Arrow-right Camera
The Spokesman-Review Newspaper
Spokane, Washington  Est. May 19, 1883

100 years ago in Spokane: City maintains dream of becoming Hollywood North

The Spokane Daily Chronicle announced that the head of the Catherine Curtis Motion Picture Corp. was arriving in Spokane. (Spokane Daily Chronicle archives)

Spokane still had not given up on its dream of becoming Hollywood North.

The Spokane Daily Chronicle breathlessly announced that Catherine Curtis, the head of the Catherine Curtis Motion Picture Corp., was arriving in Spokane tonight to “produce a picture production of the ‘new west.’”

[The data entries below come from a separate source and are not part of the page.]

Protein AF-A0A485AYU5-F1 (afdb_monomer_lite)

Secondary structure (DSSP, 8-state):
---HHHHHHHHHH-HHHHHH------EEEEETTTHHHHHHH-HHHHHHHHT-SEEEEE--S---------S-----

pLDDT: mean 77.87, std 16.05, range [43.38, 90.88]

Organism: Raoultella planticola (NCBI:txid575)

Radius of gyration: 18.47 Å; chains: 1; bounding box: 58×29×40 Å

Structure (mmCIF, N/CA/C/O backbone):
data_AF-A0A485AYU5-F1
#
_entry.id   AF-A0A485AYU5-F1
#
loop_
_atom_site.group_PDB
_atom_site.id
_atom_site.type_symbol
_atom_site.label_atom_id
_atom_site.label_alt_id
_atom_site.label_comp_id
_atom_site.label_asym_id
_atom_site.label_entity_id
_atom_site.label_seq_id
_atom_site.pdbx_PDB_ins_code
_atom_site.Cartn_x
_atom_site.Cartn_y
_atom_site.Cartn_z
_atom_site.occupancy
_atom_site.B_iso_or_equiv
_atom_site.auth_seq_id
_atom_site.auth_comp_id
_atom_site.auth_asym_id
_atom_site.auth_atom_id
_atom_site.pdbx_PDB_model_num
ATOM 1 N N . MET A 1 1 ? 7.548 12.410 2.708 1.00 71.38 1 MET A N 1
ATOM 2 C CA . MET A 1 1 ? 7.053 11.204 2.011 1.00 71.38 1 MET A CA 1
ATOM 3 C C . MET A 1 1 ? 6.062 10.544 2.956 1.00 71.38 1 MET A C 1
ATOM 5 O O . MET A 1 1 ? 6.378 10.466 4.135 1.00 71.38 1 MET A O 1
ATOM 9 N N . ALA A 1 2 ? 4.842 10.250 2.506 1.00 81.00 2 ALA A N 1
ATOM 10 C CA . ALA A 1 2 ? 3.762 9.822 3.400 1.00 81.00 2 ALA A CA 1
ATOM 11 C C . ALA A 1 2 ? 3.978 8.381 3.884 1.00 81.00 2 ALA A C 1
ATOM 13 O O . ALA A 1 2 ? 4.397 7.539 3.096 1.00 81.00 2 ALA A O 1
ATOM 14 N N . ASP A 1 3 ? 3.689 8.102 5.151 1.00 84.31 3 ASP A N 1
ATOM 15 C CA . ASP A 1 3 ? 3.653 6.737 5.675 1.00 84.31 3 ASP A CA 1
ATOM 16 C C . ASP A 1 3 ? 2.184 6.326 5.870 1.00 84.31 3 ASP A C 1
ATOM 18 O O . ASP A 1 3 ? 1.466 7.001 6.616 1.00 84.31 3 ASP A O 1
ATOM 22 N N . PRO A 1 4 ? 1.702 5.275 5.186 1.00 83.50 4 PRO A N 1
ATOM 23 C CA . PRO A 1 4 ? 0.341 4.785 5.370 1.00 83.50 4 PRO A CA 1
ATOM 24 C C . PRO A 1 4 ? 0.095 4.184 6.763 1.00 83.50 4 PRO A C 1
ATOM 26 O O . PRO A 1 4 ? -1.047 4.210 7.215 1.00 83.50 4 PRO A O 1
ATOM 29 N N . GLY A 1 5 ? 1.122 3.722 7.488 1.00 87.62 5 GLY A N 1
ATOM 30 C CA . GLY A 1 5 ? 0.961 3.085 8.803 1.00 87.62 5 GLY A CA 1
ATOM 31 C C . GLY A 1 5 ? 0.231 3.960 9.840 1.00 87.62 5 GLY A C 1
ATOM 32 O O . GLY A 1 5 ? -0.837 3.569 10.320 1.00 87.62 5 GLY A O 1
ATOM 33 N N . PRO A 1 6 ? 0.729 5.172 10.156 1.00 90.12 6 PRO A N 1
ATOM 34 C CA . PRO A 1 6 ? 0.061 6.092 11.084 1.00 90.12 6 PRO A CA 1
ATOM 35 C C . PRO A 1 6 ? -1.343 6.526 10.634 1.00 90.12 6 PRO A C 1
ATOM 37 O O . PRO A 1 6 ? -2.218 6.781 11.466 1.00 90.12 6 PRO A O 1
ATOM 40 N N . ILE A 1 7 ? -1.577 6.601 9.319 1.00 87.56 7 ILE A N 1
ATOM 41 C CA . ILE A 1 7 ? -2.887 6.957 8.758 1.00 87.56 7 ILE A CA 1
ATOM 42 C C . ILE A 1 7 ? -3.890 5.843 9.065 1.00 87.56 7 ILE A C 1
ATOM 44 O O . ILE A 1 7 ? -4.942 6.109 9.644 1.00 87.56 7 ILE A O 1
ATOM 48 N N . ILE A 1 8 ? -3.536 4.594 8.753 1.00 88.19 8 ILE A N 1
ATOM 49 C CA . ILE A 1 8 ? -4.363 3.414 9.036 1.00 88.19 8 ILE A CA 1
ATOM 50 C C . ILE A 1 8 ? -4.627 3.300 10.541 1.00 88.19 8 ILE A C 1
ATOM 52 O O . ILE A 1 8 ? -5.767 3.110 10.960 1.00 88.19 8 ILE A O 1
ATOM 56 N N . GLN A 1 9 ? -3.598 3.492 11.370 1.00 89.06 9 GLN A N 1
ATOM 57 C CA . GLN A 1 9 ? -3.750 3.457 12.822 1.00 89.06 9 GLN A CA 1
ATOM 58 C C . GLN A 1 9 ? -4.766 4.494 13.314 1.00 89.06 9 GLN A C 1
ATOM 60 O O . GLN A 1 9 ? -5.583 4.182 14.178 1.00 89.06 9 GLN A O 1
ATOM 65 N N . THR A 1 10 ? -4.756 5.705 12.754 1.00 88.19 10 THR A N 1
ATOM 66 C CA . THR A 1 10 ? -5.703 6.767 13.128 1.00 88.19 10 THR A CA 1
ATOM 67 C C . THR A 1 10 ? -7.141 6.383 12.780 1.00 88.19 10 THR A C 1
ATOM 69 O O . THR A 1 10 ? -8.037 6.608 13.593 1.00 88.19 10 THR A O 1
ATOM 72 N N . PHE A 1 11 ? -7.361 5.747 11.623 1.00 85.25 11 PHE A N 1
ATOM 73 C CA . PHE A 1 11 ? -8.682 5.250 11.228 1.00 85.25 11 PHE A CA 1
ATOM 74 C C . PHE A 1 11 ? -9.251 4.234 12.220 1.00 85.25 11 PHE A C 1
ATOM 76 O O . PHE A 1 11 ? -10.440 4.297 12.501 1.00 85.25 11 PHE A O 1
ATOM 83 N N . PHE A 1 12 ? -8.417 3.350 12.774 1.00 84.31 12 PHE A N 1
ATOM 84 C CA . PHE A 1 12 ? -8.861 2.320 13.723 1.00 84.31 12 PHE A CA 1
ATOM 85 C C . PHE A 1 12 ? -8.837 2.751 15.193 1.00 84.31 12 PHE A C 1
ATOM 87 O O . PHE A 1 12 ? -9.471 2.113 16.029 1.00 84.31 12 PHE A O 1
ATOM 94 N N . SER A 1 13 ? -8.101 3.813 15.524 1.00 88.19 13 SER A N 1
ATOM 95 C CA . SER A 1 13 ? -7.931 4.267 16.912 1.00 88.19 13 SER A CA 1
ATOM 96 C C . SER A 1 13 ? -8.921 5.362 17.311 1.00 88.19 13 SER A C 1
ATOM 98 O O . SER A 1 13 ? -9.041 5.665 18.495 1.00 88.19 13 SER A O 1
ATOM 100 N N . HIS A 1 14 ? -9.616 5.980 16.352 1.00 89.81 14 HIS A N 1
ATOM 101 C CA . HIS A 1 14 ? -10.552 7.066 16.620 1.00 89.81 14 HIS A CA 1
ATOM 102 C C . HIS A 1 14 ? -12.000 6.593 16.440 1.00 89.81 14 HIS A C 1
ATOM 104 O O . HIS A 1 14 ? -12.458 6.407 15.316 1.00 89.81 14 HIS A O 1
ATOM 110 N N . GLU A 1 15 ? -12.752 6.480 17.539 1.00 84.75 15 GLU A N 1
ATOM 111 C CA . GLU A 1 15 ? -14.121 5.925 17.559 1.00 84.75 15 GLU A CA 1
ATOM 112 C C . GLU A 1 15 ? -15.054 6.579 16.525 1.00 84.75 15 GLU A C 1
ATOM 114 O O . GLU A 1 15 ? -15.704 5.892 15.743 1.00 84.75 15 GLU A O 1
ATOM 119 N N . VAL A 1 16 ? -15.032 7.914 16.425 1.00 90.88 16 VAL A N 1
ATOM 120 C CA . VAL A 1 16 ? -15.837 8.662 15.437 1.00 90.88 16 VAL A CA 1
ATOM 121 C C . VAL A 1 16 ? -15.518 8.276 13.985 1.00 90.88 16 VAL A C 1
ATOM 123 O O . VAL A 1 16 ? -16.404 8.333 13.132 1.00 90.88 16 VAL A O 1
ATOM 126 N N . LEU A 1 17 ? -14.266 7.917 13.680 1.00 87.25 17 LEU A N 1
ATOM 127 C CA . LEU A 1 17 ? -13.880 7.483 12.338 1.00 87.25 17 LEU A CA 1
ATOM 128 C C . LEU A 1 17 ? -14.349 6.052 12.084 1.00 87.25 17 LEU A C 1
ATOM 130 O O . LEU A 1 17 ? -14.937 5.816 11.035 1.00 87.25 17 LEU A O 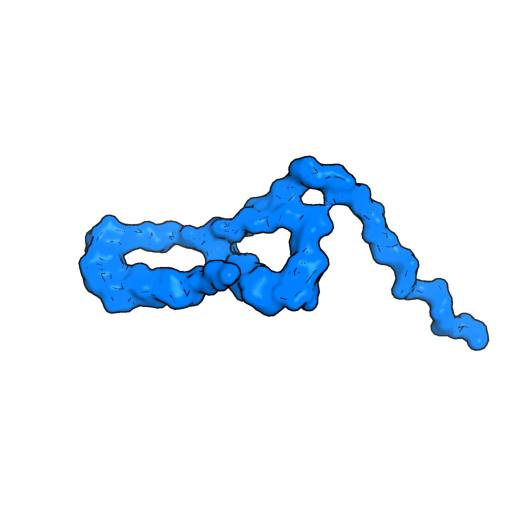1
ATOM 134 N N . CYS A 1 18 ? -14.186 5.150 13.054 1.00 85.12 18 CYS A N 1
ATOM 135 C CA . CYS A 1 18 ? -14.667 3.769 12.972 1.00 85.12 18 CYS A CA 1
ATOM 136 C C . CYS A 1 18 ? -16.187 3.674 12.760 1.00 85.12 18 CYS A C 1
ATOM 138 O O . CYS A 1 18 ? -16.655 2.796 12.042 1.00 85.12 18 CYS A O 1
ATOM 140 N N . GLU A 1 19 ? -16.966 4.569 13.372 1.00 88.62 19 GLU A N 1
ATOM 141 C CA . GLU A 1 19 ? -18.429 4.577 13.228 1.00 88.62 19 GLU A CA 1
ATOM 142 C C . GLU A 1 19 ? -18.908 5.156 11.891 1.00 88.62 19 GLU A C 1
ATOM 144 O O . GLU A 1 19 ? -20.003 4.835 11.428 1.00 88.62 19 GLU A O 1
ATOM 149 N N . ARG A 1 20 ? -18.121 6.049 11.277 1.00 90.19 20 ARG A N 1
ATOM 150 C CA . ARG A 1 20 ? -18.542 6.824 10.096 1.00 90.19 20 ARG A CA 1
ATOM 151 C C . ARG A 1 20 ? -17.890 6.378 8.797 1.00 90.19 20 ARG A C 1
ATOM 153 O O . ARG A 1 20 ? -18.442 6.645 7.732 1.00 90.19 20 ARG A O 1
ATOM 160 N N . TYR A 1 21 ? -16.728 5.746 8.874 1.00 86.31 21 TYR A N 1
ATOM 161 C CA . TYR A 1 21 ? -15.919 5.377 7.727 1.00 86.31 21 TYR A CA 1
ATOM 162 C C . TYR A 1 21 ? -15.463 3.930 7.847 1.00 86.31 21 TYR A C 1
ATOM 164 O O . TYR A 1 21 ? -15.015 3.480 8.897 1.00 86.31 21 TYR A O 1
ATOM 172 N N . LEU A 1 22 ? -15.531 3.222 6.725 1.00 87.44 22 LEU A N 1
ATOM 173 C CA . LEU A 1 22 ? -14.938 1.905 6.573 1.00 87.44 22 LEU A CA 1
ATOM 174 C C . LEU A 1 22 ? -13.715 2.042 5.673 1.00 87.44 22 LEU A C 1
ATOM 176 O O . LEU A 1 22 ? -13.826 2.504 4.536 1.00 87.44 22 LEU A O 1
ATOM 180 N N . LEU A 1 23 ? -12.551 1.658 6.188 1.00 87.69 23 LEU A N 1
ATOM 181 C CA . LEU A 1 23 ? -11.343 1.575 5.382 1.00 87.69 23 LEU A CA 1
ATOM 182 C C . LEU A 1 23 ? -11.433 0.325 4.495 1.00 87.69 23 LEU A C 1
ATOM 184 O O . LEU A 1 23 ? -11.345 -0.789 5.000 1.00 87.69 23 LEU A O 1
ATOM 188 N N . ASP A 1 24 ? -11.638 0.522 3.192 1.00 89.38 24 ASP A N 1
ATOM 189 C CA . ASP A 1 24 ? -11.759 -0.572 2.211 1.00 89.38 24 ASP A CA 1
ATOM 190 C C . ASP A 1 24 ? -10.393 -1.161 1.823 1.00 89.38 24 ASP A C 1
ATOM 192 O O . ASP A 1 24 ? -10.249 -2.370 1.662 1.00 89.38 24 ASP A O 1
ATOM 196 N N . GLY A 1 25 ? -9.373 -0.308 1.709 1.00 89.06 25 GLY A N 1
ATOM 197 C CA . GLY A 1 25 ? -8.007 -0.733 1.431 1.00 89.06 25 GLY A CA 1
ATOM 198 C C . GLY A 1 25 ? -7.094 0.408 0.997 1.00 89.06 25 GLY A C 1
ATOM 199 O O . GLY A 1 25 ? -7.523 1.542 0.765 1.00 89.06 25 GLY A O 1
ATOM 200 N N . VAL A 1 26 ? -5.811 0.094 0.881 1.00 89.75 26 VAL A N 1
ATOM 201 C CA . VAL A 1 26 ? -4.750 1.002 0.448 1.00 89.75 26 VAL A CA 1
ATOM 202 C C . VAL A 1 26 ? -4.378 0.684 -0.995 1.00 89.75 26 VAL A C 1
ATOM 204 O O . VAL A 1 26 ? -4.058 -0.452 -1.343 1.00 89.75 26 VAL A O 1
ATOM 207 N N . ILE A 1 27 ? -4.389 1.705 -1.851 1.00 90.50 27 ILE A N 1
ATOM 208 C CA . ILE A 1 27 ? -3.981 1.577 -3.252 1.00 90.50 27 ILE A CA 1
ATOM 209 C C . ILE A 1 27 ? -2.672 2.334 -3.454 1.00 90.50 27 ILE A C 1
ATOM 211 O O . ILE A 1 27 ? -2.618 3.547 -3.246 1.00 90.50 27 ILE A O 1
ATOM 215 N N . ALA A 1 28 ? -1.633 1.628 -3.900 1.00 89.56 28 ALA A N 1
ATOM 216 C CA . ALA A 1 28 ? -0.373 2.238 -4.307 1.00 89.56 28 ALA A CA 1
ATOM 217 C C . ALA A 1 28 ? -0.302 2.359 -5.832 1.00 89.56 28 ALA A C 1
ATOM 219 O O . ALA A 1 28 ? -0.480 1.383 -6.567 1.00 89.56 28 ALA A O 1
ATOM 220 N N . LEU A 1 29 ? -0.003 3.568 -6.302 1.00 86.25 29 LEU A N 1
ATOM 221 C CA . LEU A 1 29 ? 0.372 3.819 -7.687 1.00 86.25 29 LEU A CA 1
ATOM 222 C C . LEU A 1 29 ? 1.896 3.782 -7.787 1.00 86.25 29 LEU A C 1
ATOM 224 O O . LEU A 1 29 ? 2.580 4.526 -7.087 1.00 86.25 29 LEU A O 1
ATOM 228 N N . VAL A 1 30 ? 2.413 2.938 -8.672 1.00 84.88 30 VAL A N 1
ATOM 229 C CA . VAL A 1 30 ? 3.850 2.796 -8.902 1.0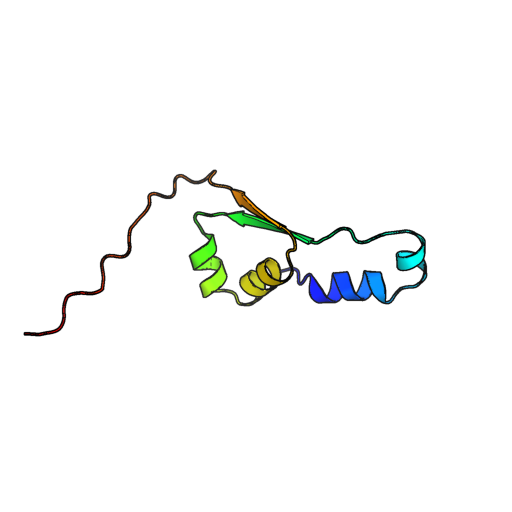0 84.88 30 VAL A CA 1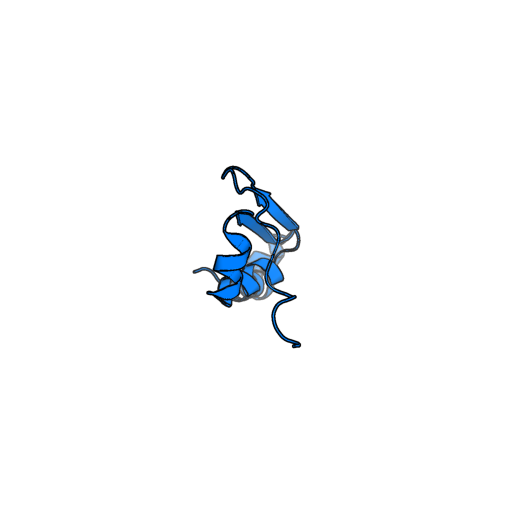
ATOM 230 C C . VAL A 1 30 ? 4.156 3.091 -10.368 1.00 84.88 30 VAL A C 1
ATOM 232 O O . VAL A 1 30 ? 3.482 2.594 -11.269 1.00 84.88 30 VAL A O 1
ATOM 235 N N . ASP A 1 31 ? 5.188 3.891 -10.622 1.00 85.75 31 ASP A N 1
ATOM 236 C CA . ASP A 1 31 ? 5.745 4.040 -11.967 1.00 85.75 31 ASP A CA 1
ATOM 237 C C . ASP A 1 31 ? 6.649 2.843 -12.261 1.00 85.75 31 ASP A C 1
ATOM 239 O O . ASP A 1 31 ? 7.724 2.714 -11.675 1.00 85.75 31 ASP A O 1
ATOM 243 N N . ALA A 1 32 ? 6.232 1.978 -13.186 1.00 80.75 32 ALA A N 1
ATOM 244 C CA . ALA A 1 32 ? 6.959 0.756 -13.514 1.00 80.75 32 ALA A CA 1
ATOM 245 C C . ALA A 1 32 ? 8.388 1.010 -14.028 1.00 80.75 32 ALA A C 1
ATOM 247 O O . ALA A 1 32 ? 9.229 0.117 -13.945 1.00 80.75 32 ALA A O 1
ATOM 248 N N . VAL A 1 33 ? 8.675 2.199 -14.570 1.00 83.88 33 VAL A N 1
ATOM 249 C CA . VAL A 1 33 ? 10.003 2.549 -15.097 1.00 83.88 33 VAL A CA 1
ATOM 250 C C . VAL A 1 33 ? 10.984 2.858 -13.974 1.00 83.88 33 VAL A C 1
ATOM 252 O O . VAL A 1 33 ? 12.154 2.491 -14.060 1.00 83.88 33 VAL A O 1
ATOM 255 N N . HIS A 1 34 ? 10.515 3.522 -12.920 1.00 84.62 34 HIS A N 1
ATOM 256 C CA . HIS A 1 34 ? 11.365 4.019 -11.839 1.00 84.62 34 HIS A CA 1
ATOM 257 C C . HIS A 1 34 ? 11.210 3.227 -10.534 1.00 84.62 34 HIS A C 1
ATOM 259 O O . HIS A 1 34 ? 11.972 3.465 -9.596 1.00 84.62 34 HIS A O 1
ATOM 265 N N . ALA A 1 35 ? 10.270 2.277 -10.481 1.00 82.94 35 ALA A N 1
ATOM 266 C CA . ALA A 1 35 ? 9.937 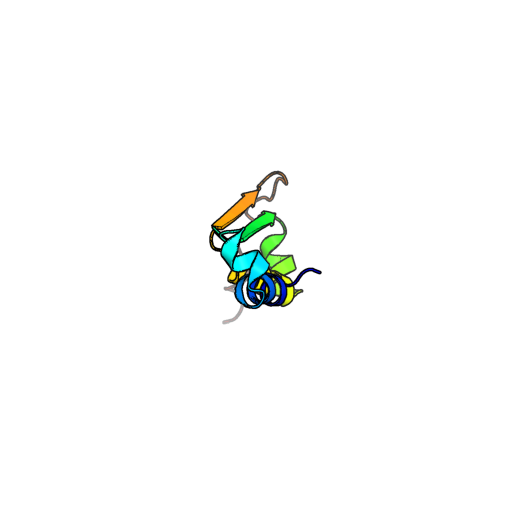1.481 -9.302 1.00 82.94 35 ALA A CA 1
ATOM 267 C C . ALA A 1 35 ? 11.175 0.866 -8.641 1.00 82.94 35 ALA A C 1
ATOM 269 O O . ALA A 1 35 ? 11.414 1.092 -7.458 1.00 82.94 35 ALA A O 1
ATOM 270 N N . ASP A 1 36 ? 11.992 0.140 -9.409 1.00 85.50 36 ASP A N 1
ATOM 271 C CA . ASP A 1 36 ? 13.171 -0.553 -8.881 1.00 85.50 36 ASP A CA 1
ATOM 272 C C . ASP A 1 36 ? 14.188 0.427 -8.293 1.00 85.50 36 ASP A C 1
ATOM 274 O O . ASP A 1 36 ? 14.726 0.200 -7.211 1.00 85.50 36 ASP A O 1
ATOM 278 N N . GLN A 1 37 ? 14.432 1.553 -8.968 1.00 87.62 37 GLN A N 1
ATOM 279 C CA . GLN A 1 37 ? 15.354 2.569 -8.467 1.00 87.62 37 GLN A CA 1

She was “a wealthy New York woman” and was considering producing a string of pictures in Spokane.

“While our contract calls for but one picture, if Miss Curtis is favorably impressed with the community, she will produce here indefinitely,” said Wellington Playter, whose Playter Photo Players had recently purchased the bankrupt Washington Motion Picture Corp.’s extensive studios at Minnehaha.

Playter also claimed that he had contracts with several other film companies to produce pictures in Spokane, which he said “means that Spokane will have a real motion picture colony, with several distinct units operating here at once.”

He said the trade papers were already “extolling the productions we have in mind.”